Extracted data entries:
-*-*-
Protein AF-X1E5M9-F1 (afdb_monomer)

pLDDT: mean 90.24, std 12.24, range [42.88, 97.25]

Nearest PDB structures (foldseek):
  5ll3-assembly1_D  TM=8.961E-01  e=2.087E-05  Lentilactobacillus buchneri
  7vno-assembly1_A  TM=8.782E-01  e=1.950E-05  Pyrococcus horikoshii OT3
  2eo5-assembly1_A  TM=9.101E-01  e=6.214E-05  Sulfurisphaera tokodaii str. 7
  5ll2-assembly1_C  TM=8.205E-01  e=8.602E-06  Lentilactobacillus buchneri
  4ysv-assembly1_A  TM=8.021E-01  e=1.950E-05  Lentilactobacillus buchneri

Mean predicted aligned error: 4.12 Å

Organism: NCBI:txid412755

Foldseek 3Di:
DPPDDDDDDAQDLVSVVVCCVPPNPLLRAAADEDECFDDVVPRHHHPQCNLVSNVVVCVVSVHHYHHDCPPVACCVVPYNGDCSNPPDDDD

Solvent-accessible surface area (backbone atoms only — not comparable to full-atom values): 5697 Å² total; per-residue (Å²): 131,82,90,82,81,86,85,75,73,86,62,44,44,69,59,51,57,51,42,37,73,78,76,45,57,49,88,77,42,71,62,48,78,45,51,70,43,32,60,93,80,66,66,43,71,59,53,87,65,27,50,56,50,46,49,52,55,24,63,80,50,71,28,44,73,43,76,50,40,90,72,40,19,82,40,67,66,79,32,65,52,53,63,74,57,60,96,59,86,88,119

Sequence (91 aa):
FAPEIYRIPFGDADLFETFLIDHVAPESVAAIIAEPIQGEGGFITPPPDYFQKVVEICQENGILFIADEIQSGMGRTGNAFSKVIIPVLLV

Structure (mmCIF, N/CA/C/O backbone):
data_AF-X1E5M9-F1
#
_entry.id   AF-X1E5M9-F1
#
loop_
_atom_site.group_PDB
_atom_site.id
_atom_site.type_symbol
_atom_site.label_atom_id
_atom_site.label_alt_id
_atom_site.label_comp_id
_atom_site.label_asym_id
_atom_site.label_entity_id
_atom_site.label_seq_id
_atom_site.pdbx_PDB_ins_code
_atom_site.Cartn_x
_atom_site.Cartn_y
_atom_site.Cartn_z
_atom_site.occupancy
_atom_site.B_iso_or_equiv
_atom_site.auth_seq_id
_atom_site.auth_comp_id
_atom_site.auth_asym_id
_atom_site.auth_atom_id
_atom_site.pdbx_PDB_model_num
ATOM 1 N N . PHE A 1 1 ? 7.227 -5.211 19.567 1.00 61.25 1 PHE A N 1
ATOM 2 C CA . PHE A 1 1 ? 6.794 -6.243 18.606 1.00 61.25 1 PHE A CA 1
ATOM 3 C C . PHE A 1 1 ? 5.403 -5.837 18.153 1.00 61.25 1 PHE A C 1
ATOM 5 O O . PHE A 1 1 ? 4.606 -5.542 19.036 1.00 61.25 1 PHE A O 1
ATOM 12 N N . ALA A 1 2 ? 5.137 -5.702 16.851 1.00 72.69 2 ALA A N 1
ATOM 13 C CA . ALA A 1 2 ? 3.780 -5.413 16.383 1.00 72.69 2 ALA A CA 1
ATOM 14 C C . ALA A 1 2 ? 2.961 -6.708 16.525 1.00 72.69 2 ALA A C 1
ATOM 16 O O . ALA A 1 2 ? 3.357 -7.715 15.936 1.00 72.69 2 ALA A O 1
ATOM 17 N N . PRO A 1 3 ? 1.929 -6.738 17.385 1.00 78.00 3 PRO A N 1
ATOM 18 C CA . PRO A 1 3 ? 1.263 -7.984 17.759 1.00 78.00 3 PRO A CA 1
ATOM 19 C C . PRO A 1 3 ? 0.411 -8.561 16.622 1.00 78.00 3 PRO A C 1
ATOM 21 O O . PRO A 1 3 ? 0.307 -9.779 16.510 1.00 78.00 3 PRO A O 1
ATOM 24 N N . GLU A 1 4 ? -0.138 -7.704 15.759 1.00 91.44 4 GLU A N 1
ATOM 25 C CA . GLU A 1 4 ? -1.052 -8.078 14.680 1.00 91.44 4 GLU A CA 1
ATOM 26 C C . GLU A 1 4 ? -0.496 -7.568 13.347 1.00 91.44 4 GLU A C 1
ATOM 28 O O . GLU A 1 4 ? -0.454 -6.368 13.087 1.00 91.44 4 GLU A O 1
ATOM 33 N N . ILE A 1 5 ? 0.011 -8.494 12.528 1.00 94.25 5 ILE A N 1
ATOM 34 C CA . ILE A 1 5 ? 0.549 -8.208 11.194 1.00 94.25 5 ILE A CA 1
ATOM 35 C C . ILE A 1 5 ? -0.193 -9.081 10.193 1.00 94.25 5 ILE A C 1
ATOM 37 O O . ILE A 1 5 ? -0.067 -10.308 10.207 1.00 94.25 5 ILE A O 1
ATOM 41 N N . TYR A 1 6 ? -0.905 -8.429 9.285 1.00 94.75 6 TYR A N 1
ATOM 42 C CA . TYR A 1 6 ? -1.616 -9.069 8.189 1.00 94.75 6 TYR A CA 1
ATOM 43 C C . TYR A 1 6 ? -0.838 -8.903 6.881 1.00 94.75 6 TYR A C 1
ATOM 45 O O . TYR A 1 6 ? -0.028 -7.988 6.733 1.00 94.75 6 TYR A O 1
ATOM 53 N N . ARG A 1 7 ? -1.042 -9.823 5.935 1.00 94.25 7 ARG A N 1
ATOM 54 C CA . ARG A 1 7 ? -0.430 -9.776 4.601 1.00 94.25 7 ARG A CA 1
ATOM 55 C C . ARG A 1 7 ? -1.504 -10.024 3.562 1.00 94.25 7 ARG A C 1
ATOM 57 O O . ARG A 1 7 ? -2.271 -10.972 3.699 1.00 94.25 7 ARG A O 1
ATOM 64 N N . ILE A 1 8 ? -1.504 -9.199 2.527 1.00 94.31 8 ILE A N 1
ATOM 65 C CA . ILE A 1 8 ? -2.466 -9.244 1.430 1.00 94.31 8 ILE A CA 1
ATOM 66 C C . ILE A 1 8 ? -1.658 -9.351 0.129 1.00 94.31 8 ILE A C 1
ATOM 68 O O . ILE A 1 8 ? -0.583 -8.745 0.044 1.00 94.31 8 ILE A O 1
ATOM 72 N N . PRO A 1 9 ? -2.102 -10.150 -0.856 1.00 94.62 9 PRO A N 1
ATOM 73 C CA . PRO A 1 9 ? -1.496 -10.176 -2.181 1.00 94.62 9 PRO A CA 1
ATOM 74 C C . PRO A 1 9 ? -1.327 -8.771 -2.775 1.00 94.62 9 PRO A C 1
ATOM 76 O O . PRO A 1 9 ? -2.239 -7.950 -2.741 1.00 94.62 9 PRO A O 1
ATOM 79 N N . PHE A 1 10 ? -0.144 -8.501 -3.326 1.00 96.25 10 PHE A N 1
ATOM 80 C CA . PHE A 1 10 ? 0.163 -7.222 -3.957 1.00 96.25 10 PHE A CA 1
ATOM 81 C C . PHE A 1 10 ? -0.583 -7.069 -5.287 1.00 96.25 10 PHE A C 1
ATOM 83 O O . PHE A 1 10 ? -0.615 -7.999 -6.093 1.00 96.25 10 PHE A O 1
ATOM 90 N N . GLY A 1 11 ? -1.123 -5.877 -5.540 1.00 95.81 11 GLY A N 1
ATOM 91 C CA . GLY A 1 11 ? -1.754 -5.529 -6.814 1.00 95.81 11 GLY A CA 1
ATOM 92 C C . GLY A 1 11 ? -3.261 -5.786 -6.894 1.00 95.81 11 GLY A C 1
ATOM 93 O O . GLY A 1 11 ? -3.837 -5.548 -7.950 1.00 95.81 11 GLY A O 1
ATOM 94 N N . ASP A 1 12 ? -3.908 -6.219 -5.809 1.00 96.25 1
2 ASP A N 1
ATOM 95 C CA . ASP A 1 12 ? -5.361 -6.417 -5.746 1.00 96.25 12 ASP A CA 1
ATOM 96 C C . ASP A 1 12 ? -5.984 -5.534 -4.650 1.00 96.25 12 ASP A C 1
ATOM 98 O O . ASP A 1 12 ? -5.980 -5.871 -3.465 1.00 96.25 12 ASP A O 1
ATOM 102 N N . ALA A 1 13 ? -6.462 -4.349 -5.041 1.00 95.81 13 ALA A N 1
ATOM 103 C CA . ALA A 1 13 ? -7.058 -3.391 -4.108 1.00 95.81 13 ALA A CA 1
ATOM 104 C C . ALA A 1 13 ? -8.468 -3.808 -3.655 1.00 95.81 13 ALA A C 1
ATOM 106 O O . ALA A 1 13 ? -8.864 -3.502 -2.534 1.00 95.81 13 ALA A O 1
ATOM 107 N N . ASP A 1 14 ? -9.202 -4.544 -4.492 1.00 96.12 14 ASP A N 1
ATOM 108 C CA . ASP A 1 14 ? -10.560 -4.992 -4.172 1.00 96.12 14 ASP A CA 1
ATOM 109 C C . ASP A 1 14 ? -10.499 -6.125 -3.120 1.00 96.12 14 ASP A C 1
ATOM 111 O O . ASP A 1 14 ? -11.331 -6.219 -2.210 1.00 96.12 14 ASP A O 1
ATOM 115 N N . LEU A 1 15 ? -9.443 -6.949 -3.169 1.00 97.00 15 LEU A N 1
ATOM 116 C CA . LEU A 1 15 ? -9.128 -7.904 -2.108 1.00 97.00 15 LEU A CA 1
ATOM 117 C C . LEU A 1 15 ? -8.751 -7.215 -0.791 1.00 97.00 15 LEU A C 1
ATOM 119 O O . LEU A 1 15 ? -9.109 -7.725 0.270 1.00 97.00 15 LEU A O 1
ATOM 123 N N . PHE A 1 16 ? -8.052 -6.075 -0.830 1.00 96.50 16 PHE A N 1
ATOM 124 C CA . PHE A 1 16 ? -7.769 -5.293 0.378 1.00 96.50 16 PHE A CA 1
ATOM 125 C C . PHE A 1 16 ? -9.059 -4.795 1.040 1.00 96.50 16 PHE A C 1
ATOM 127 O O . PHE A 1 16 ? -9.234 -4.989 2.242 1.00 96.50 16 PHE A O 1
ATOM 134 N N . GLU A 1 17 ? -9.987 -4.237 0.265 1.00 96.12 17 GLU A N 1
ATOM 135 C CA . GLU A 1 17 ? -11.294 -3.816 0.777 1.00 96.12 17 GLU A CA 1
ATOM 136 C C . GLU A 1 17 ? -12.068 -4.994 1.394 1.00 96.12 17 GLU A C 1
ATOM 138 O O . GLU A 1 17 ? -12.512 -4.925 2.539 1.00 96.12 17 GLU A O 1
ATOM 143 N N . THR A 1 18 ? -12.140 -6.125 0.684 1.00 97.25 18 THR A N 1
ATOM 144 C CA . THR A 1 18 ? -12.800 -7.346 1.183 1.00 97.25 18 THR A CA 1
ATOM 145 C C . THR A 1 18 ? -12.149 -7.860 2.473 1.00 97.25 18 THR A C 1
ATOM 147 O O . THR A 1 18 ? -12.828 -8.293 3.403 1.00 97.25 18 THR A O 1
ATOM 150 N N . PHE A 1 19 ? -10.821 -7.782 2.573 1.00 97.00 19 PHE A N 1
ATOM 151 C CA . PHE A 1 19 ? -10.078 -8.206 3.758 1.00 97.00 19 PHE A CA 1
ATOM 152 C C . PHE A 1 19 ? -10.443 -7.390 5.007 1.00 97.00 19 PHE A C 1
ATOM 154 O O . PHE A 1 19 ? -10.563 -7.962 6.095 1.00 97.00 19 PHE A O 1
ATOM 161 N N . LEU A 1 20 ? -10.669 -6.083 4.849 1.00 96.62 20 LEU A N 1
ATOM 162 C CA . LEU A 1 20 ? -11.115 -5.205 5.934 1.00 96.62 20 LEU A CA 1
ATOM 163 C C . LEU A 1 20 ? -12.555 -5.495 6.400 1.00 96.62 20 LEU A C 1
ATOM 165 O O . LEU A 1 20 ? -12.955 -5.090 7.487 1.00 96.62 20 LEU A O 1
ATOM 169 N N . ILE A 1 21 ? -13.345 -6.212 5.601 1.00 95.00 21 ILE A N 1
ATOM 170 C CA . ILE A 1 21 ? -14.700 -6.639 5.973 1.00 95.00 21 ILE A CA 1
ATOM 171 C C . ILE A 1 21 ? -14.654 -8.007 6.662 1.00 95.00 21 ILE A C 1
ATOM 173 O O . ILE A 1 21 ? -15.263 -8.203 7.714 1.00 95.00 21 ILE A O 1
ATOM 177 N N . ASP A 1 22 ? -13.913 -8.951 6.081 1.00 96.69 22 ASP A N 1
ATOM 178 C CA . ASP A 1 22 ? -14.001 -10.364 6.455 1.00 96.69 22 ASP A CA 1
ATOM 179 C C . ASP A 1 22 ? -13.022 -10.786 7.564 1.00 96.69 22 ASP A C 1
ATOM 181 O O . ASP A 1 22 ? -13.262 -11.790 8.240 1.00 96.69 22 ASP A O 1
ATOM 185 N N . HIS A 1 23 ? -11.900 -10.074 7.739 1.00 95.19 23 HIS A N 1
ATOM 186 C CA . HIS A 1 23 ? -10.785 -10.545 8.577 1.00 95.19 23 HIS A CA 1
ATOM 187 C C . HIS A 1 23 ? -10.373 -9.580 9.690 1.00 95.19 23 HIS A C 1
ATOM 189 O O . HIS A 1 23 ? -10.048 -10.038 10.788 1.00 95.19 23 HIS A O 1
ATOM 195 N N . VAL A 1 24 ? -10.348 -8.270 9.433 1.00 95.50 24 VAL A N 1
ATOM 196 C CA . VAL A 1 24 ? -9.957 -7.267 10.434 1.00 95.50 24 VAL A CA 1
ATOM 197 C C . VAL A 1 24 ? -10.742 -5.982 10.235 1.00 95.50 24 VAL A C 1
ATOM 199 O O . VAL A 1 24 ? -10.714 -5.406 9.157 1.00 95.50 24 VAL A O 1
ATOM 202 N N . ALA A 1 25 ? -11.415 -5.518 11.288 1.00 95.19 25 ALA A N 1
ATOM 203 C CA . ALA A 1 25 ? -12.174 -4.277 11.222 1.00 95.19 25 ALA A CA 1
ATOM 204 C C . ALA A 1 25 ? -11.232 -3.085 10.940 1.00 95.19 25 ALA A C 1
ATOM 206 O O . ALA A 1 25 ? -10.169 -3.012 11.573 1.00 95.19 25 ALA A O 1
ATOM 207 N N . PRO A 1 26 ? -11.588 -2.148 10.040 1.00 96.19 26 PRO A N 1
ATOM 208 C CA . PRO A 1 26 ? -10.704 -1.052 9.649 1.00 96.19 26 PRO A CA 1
-*-*-
■ Activity ■
Look through the entries above and quote exactly the lines from the line with "ATOM 203 C CA" to the line with "ATOM 206 O O", counting both of those lines.

■ Task result ■
ATOM 203 C CA . ALA A 1 25 ? -12.174 -4.277 11.222 1.00 95.19 25 ALA A CA 1
ATOM 204 C C . ALA A 1 25 ? -11.232 -3.085 10.940 1.00 95.19 25 ALA A C 1
ATOM 206 O O . ALA A 1 25 ? -10.169 -3.012 11.573 1.00 95.19 25 ALA A O 1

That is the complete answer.